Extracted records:

◆ ◆ ◆ ◆ ◆ ◆ ◆

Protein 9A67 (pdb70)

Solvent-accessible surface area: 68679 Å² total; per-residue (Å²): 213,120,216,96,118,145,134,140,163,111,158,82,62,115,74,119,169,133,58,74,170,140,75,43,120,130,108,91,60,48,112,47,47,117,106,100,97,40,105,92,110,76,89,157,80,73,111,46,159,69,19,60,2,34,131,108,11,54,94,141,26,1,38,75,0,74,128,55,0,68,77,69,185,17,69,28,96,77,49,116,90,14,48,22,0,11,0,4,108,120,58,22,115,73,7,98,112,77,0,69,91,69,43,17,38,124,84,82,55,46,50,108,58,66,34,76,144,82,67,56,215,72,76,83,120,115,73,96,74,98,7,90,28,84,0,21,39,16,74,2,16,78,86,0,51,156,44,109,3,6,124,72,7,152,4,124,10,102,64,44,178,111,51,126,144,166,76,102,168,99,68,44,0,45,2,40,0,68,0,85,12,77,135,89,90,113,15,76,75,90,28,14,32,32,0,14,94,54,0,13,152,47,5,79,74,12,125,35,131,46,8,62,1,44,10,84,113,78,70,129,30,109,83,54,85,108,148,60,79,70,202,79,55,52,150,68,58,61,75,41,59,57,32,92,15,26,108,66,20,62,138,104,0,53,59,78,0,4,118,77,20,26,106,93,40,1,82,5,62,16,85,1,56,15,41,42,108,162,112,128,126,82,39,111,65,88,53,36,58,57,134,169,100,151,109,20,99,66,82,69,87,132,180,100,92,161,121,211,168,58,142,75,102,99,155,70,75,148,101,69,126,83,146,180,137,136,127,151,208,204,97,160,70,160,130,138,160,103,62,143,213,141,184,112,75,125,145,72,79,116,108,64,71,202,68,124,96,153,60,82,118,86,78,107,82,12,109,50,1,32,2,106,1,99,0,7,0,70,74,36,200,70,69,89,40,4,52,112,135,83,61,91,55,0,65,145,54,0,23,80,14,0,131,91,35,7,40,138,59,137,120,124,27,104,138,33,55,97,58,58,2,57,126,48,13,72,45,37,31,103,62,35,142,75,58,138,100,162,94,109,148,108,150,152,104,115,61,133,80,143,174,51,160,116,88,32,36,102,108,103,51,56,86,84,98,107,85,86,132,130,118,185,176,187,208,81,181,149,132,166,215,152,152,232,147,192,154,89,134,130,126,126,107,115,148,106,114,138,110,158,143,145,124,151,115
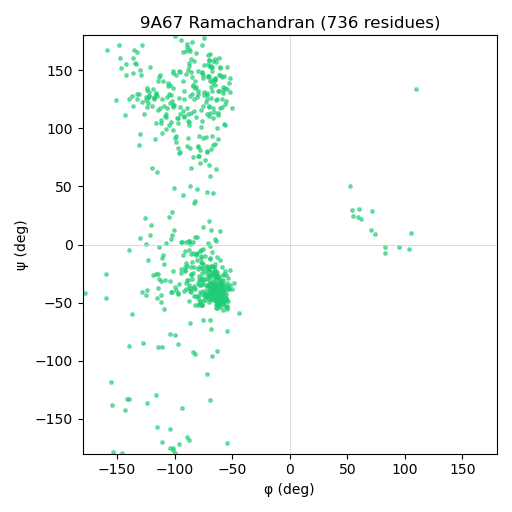,86,153,92,105,237,224,191,158,163,134,171,200,77,183,112,184,114,145,144,172,94,189,163,185,228,115,217,127,78,166,215,188,72,54,101,185,210,149,105,58,190,162,204,83,89,87,131,137,89,57,123,69,76,68,151,111,111,78,49,30,36,122,107,94,168,53,68,64,109,139,92,168,175,93,153,164,125,83,101,95,193,122,122,123,148,182,99,25,28,54,129,143,125,108,185,202,72,112,87,128,104,189,135,126,99,133,126,115,75,154,122,184,103,98,123,106,148,88,81,129,133,73,118,137,101,152,92,136,131,90,72,150,77,111,83,92,188,96,69,142,149,90,179,63,125,119,151,91,62,106,104,175,157,197,111,86,170,141,182,139,188,82,121,95,143,97,170,82,73,61,112,84,77,149,79,21,61,97,26,95,102,58,83,31,18,136,0,1,151,53,0,33,135,44,162,76,146,90,0,33,151,15,0,79,25,17,59,167,159,54,30,56,62,6,20,81,122,23,70,105,119,63,22,62,58,16,68,129,82,10,63,93,61,125,234

Structure (mmCIF, N/CA/C/O backbone):
data_9A67
#
_entry.id   9A67
#
loop_
_entity.id
_entity.type
_entity.pdbx_description
1 POLYMER FLIF_BACSU
2 POLYMER YLXF_BACSU
#
loop_
_atom_site.group_PDB
_atom_site.id
_atom_site.type_symbol
_atom_site.label_atom_id
_atom_site.label_alt_id
_atom_site.label_comp_id
_atom_site.label_asym_id
_atom_site.label_entity_id
_atom_site.label_seq_id
_atom_site.pdbx_PDB_ins_code
_atom_site.Cartn_x
_atom_site.Cartn_y
_atom_site.Cartn_z
_atom_site.occupancy
_atom_site.B_iso_or_equiv
_atom_site.auth_seq_id
_atom_site.auth_comp_id
_atom_site.auth_asym_id
_atom_site.auth_atom_id
_atom_site.pdbx_PDB_model_num
ATOM 1 N N . MET A 1 1 ? -18.614 -68.752 -22.629 1.000 0.300 1 MET A N 1
ATOM 2 C CA . MET A 1 1 ? -17.512 -67.895 -23.132 1.000 0.300 1 MET A CA 1
ATOM 3 C C . MET A 1 1 ? -16.182 -68.650 -23.294 1.000 0.300 1 MET A C 1
ATOM 4 O O . MET A 1 1 ? -15.607 -68.569 -24.369 1.000 0.300 1 MET A O 1
ATOM 20 N N . ASN A 1 2 ? -15.710 -69.447 -22.323 1.000 0.470 2 ASN A N 1
ATOM 21 C CA . ASN A 1 2 ? -14.363 -70.067 -22.380 1.000 0.470 2 ASN A CA 1
ATOM 22 C C . ASN A 1 2 ? -14.041 -70.938 -23.619 1.000 0.470 2 ASN A C 1
ATOM 23 O O . ASN A 1 2 ? -12.909 -70.900 -24.098 1.000 0.470 2 ASN A O 1
ATOM 34 N N . ARG A 1 3 ? -15.000 -71.696 -24.184 1.000 0.490 3 ARG A N 1
ATOM 35 C CA . ARG A 1 3 ? -14.746 -72.523 -25.390 1.000 0.490 3 ARG A CA 1
ATOM 36 C C . ARG A 1 3 ? -14.313 -71.693 -26.608 1.000 0.490 3 ARG A C 1
ATOM 37 O O . ARG A 1 3 ? -13.425 -72.120 -27.342 1.000 0.490 3 ARG A O 1
ATOM 58 N N . THR A 1 4 ? -14.887 -70.504 -26.799 1.000 0.510 4 THR A N 1
ATOM 59 C CA . THR A 1 4 ? -14.556 -69.617 -27.925 1.000 0.510 4 THR A CA 1
ATOM 60 C C . THR A 1 4 ? -13.119 -69.093 -27.822 1.000 0.510 4 THR A C 1
ATOM 61 O O . THR A 1 4 ? -12.415 -69.029 -28.828 1.000 0.510 4 THR A O 1
ATOM 72 N N . LEU A 1 5 ? -12.644 -68.818 -26.599 1.000 0.510 5 LEU A N 1
ATOM 73 C CA . LEU A 1 5 ? -11.253 -68.429 -26.337 1.000 0.510 5 LEU A CA 1
ATOM 74 C C . LEU A 1 5 ? -10.263 -69.561 -26.657 1.000 0.510 5 LEU A C 1
ATOM 75 O O . LEU A 1 5 ? -9.226 -69.299 -27.262 1.000 0.510 5 LEU A O 1
ATOM 91 N N . MET A 1 6 ? -10.582 -70.819 -26.322 1.000 0.540 6 MET A N 1
ATOM 92 C CA . MET A 1 6 ? -9.741 -71.970 -26.694 1.000 0.540 6 MET A CA 1
ATOM 93 C C . MET A 1 6 ? -9.607 -72.133 -28.217 1.000 0.540 6 MET A C 1
ATOM 94 O O . MET A 1 6 ? -8.497 -72.344 -28.706 1.000 0.540 6 MET A O 1
ATOM 108 N N . GLN A 1 7 ? -10.696 -71.981 -28.984 1.000 0.550 7 GLN A N 1
ATOM 109 C CA . GLN A 1 7 ? -10.627 -72.047 -30.452 1.000 0.550 7 GLN A CA 1
ATOM 110 C C . GLN A 1 7 ? -9.817 -70.899 -31.062 1.000 0.550 7 GLN A C 1
ATOM 111 O O . GLN A 1 7 ? -8.995 -71.152 -31.944 1.000 0.550 7 GLN A O 1
ATOM 125 N N . MET A 1 8 ? -9.999 -69.661 -30.583 1.000 0.520 8 MET A N 1
ATOM 126 C CA . MET A 1 8 ? -9.159 -68.533 -31.002 1.000 0.520 8 MET A CA 1
ATOM 127 C C . MET A 1 8 ? -7.682 -68.814 -30.715 1.000 0.520 8 MET A C 1
ATOM 128 O O . MET A 1 8 ? -6.857 -68.662 -31.608 1.000 0.520 8 MET A O 1
ATOM 142 N N . LYS A 1 9 ? -7.337 -69.294 -29.513 1.000 0.550 9 LYS A N 1
ATOM 143 C CA . LYS A 1 9 ? -5.941 -69.557 -29.130 1.000 0.550 9 LYS A CA 1
ATOM 144 C C . LYS A 1 9 ? -5.282 -70.628 -30.012 1.000 0.550 9 LYS A C 1
ATOM 145 O O . LYS A 1 9 ? -4.154 -70.419 -30.456 1.000 0.550 9 LYS A O 1
ATOM 164 N N . ASN A 1 10 ? -5.990 -71.716 -30.333 1.000 0.580 10 ASN A N 1
ATOM 165 C CA . ASN A 1 10 ? -5.476 -72.754 -31.232 1.000 0.580 10 ASN A CA 1
ATOM 166 C C . ASN A 1 10 ? -5.334 -72.258 -32.679 1.000 0.580 10 ASN A C 1
ATOM 167 O O . ASN A 1 10 ? -4.260 -72.430 -33.249 1.000 0.580 10 ASN A O 1
ATOM 178 N N . LYS A 1 11 ? -6.338 -71.567 -33.247 1.000 0.540 11 LYS A N 1
ATOM 179 C CA . LYS A 1 11 ? -6.212 -70.974 -34.594 1.000 0.540 11 LYS A CA 1
ATOM 180 C C . LYS A 1 11 ? -5.077 -69.953 -34.667 1.000 0.540 11 LYS A C 1
ATOM 181 O O . LYS A 1 11 ? -4.280 -70.014 -35.595 1.000 0.540 11 LYS A O 1
ATOM 200 N N . THR A 1 12 ? -4.953 -69.058 -33.686 1.000 0.530 12 THR A N 1
ATOM 201 C CA . THR A 1 12 ? -3.853 -68.084 -33.632 1.000 0.530 12 THR A CA 1
ATOM 202 C C . THR A 1 12 ? -2.497 -68.786 -33.520 1.000 0.530 12 THR A C 1
ATOM 203 O O . THR A 1 12 ? -1.554 -68.364 -34.178 1.000 0.530 12 THR A O 1
ATOM 214 N N . SER A 1 13 ? -2.386 -69.882 -32.759 1.000 0.580 13 SER A N 1
ATOM 215 C CA . SER A 1 13 ? -1.141 -70.656 -32.624 1.000 0.580 13 SER A CA 1
ATOM 216 C C . SER A 1 13 ? -0.766 -71.437 -33.891 1.000 0.580 13 SER A C 1
ATOM 217 O O . SER A 1 13 ? 0.388 -71.389 -34.312 1.000 0.580 13 SER A O 1
ATOM 225 N N . GLU A 1 14 ? -1.721 -72.112 -34.532 1.000 0.540 14 GLU A N 1
ATOM 226 C CA . GLU A 1 14 ? -1.518 -72.864 -35.779 1.000 0.540 14 GLU A CA 1
ATOM 227 C C . GLU A 1 14 ? -1.179 -71.925 -36.948 1.000 0.540 14 GLU A C 1
ATOM 228 O O . GLU A 1 14 ? -0.220 -72.158 -37.689 1.000 0.540 14 GLU A O 1
ATOM 240 N N . PHE A 1 15 ? -1.861 -70.777 -37.022 1.000 0.570 15 PHE A N 1
ATOM 241 C CA . PHE A 1 15 ? -1.511 -69.673 -37.916 1.000 0.570 15 PHE A CA 1
ATOM 242 C C . PHE A 1 15 ? -0.089 -69.161 -37.645 1.000 0.570 15 PHE A C 1
ATOM 243 O O . PHE A 1 15 ? 0.686 -68.962 -38.578 1.000 0.570 15 PHE A O 1
ATOM 260 N N . TRP A 1 16 ? 0.309 -69.015 -36.376 1.000 0.560 16 TRP A N 1
ATOM 261 C CA . TRP A 1 16 ? 1.680 -68.638 -36.020 1.000 0.560 16 TRP A CA 1
ATOM 262 C C . TRP A 1 16 ? 2.704 -69.752 -36.294 1.000 0.560 16 TRP A C 1
ATOM 263 O O . TRP A 1 16 ? 3.885 -69.451 -36.430 1.000 0.560 16 TRP A O 1
ATOM 284 N N . LYS A 1 17 ? 2.322 -71.030 -36.398 1.000 0.560 17 LYS A N 1
ATOM 285 C CA . LYS A 1 17 ? 3.242 -72.116 -36.786 1.000 0.560 17 LYS A CA 1
ATOM 286 C C . LYS A 1 17 ? 3.508 -72.142 -38.291 1.000 0.560 17 LYS A C 1
ATOM 287 O O . LYS A 1 17 ? 4.673 -72.168 -38.673 1.000 0.560 17 LYS A O 1
ATOM 306 N N . ASN A 1 18 ? 2.464 -72.083 -39.118 1.000 0.540 18 ASN A N 1
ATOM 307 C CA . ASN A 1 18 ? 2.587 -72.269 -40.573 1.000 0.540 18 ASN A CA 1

◆ ◆ ◆ ◆ ◆ ◆ ◆

■ Task brief ■
Using the records above, copy word for word the line with "ATOM 127 C C", the line with "ATOM 260 N N", and every line between them.

■ Response ■
ATOM 127 C C . MET A 1 8 ? -7.682 -68.814 -30.715 1.000 0.520 8 MET A C 1
ATOM 128 O O . MET A 1 8 ? -6.857 -68.662 -31.608 1.000 0.520 8 MET A O 1
ATOM 142 N N . LYS A 1 9 ? -7.337 -69.294 -29.513 1.000 0.550 9 LYS A N 1
ATOM 143 C CA . LYS A 1 9 ? -5.941 -69.557 -29.130 1.000 0.550 9 LYS A CA 1
ATOM 144 C C . LYS A 1 9 ? -5.282 -70.628 -30.012 1.000 0.550 9 LYS A C 1
ATOM 145 O O . LYS A 1 9 ? -4.154 -70.419 -30.456 1.000 0.550 9 LYS A O 1
ATOM 164 N N . ASN A 1 10 ? -5.990 -71.716 -30.333 1.000 0.580 10 ASN A N 1
ATOM 165 C CA . ASN A 1 10 ? -5.476 -72.754 -31.232 1.000 0.580 10 ASN A CA 1
ATOM 166 C C . ASN A 1 10 ? -5.334 -72.258 -32.679 1.000 0.580 10 ASN A C 1
ATOM 167 O O . ASN A 1 10 ? -4.260 -72.430 -33.249 1.000 0.580 10 ASN A O 1
ATOM 178 N N . LYS A 1 11 ? -6.338 -71.567 -33.247 1.000 0.540 11 LYS A N 1
ATOM 179 C CA . LYS A 1 11 ? -6.212 -70.974 -34.594 1.000 0.540 11 LYS A CA 1
ATOM 180 C C . LYS A 1 11 ? -5.077 -69.953 -34.667 1.000 0.540 11 LYS A C 1
ATOM 181 O O . LYS A 1 11 ? -4.280 -70.014 -35.595 1.000 0.540 11 LYS A O 1
ATOM 200 N N . THR A 1 12 ? -4.953 -69.058 -33.686 1.000 0.530 12 THR A N 1
ATOM 201 C CA . THR A 1 12 ? -3.853 -68.084 -33.632 1.000 0.530 12 THR A CA 1
ATOM 202 C C . THR A 1 12 ? -2.497 -68.786 -33.520 1.000 0.530 12 THR A C 1
ATOM 203 O O . THR A 1 12 ? -1.554 -68.364 -34.178 1.000 0.530 12 THR A O 1
ATOM 214 N N . SER A 1 13 ? -2.386 -69.882 -32.759 1.000 0.580 13 SER A N 1
ATOM 215 C CA . SER A 1 13 ? -1.141 -70.656 -32.624 1.000 0.580 13 SER A CA 1
ATOM 216 C C . SER A 1 13 ? -0.766 -71.437 -33.891 1.000 0.580 13 SER A C 1
ATOM 217 O O . SER A 1 13 ? 0.388 -71.389 -34.312 1.000 0.580 13 SER A O 1
ATOM 225 N N . GLU A 1 14 ? -1.721 -72.112 -34.532 1.000 0.540 14 GLU A N 1
ATOM 226 C CA . GLU A 1 14 ? -1.518 -72.864 -35.779 1.000 0.540 14 GLU A CA 1
ATOM 227 C C . GLU A 1 14 ? -1.179 -71.925 -36.948 1.000 0.540 14 GLU A C 1
ATOM 228 O O . GLU A 1 14 ? -0.220 -72.158 -37.689 1.000 0.540 14 GLU A O 1
ATOM 240 N N . PHE A 1 15 ? -1.861 -70.777 -37.022 1.000 0.570 15 PHE A N 1
ATOM 241 C CA . PHE A 1 15 ? -1.511 -69.673 -37.916 1.000 0.570 15 PHE A CA 1
ATOM 242 C C . PHE A 1 15 ? -0.089 -69.161 -37.645 1.000 0.570 15 PHE A C 1
ATOM 243 O O . PHE A 1 15 ? 0.686 -68.962 -38.578 1.000 0.570 15 PHE A O 1
ATOM 260 N N . TRP A 1 16 ? 0.309 -69.015 -36.376 1.000 0.560 16 TRP A N 1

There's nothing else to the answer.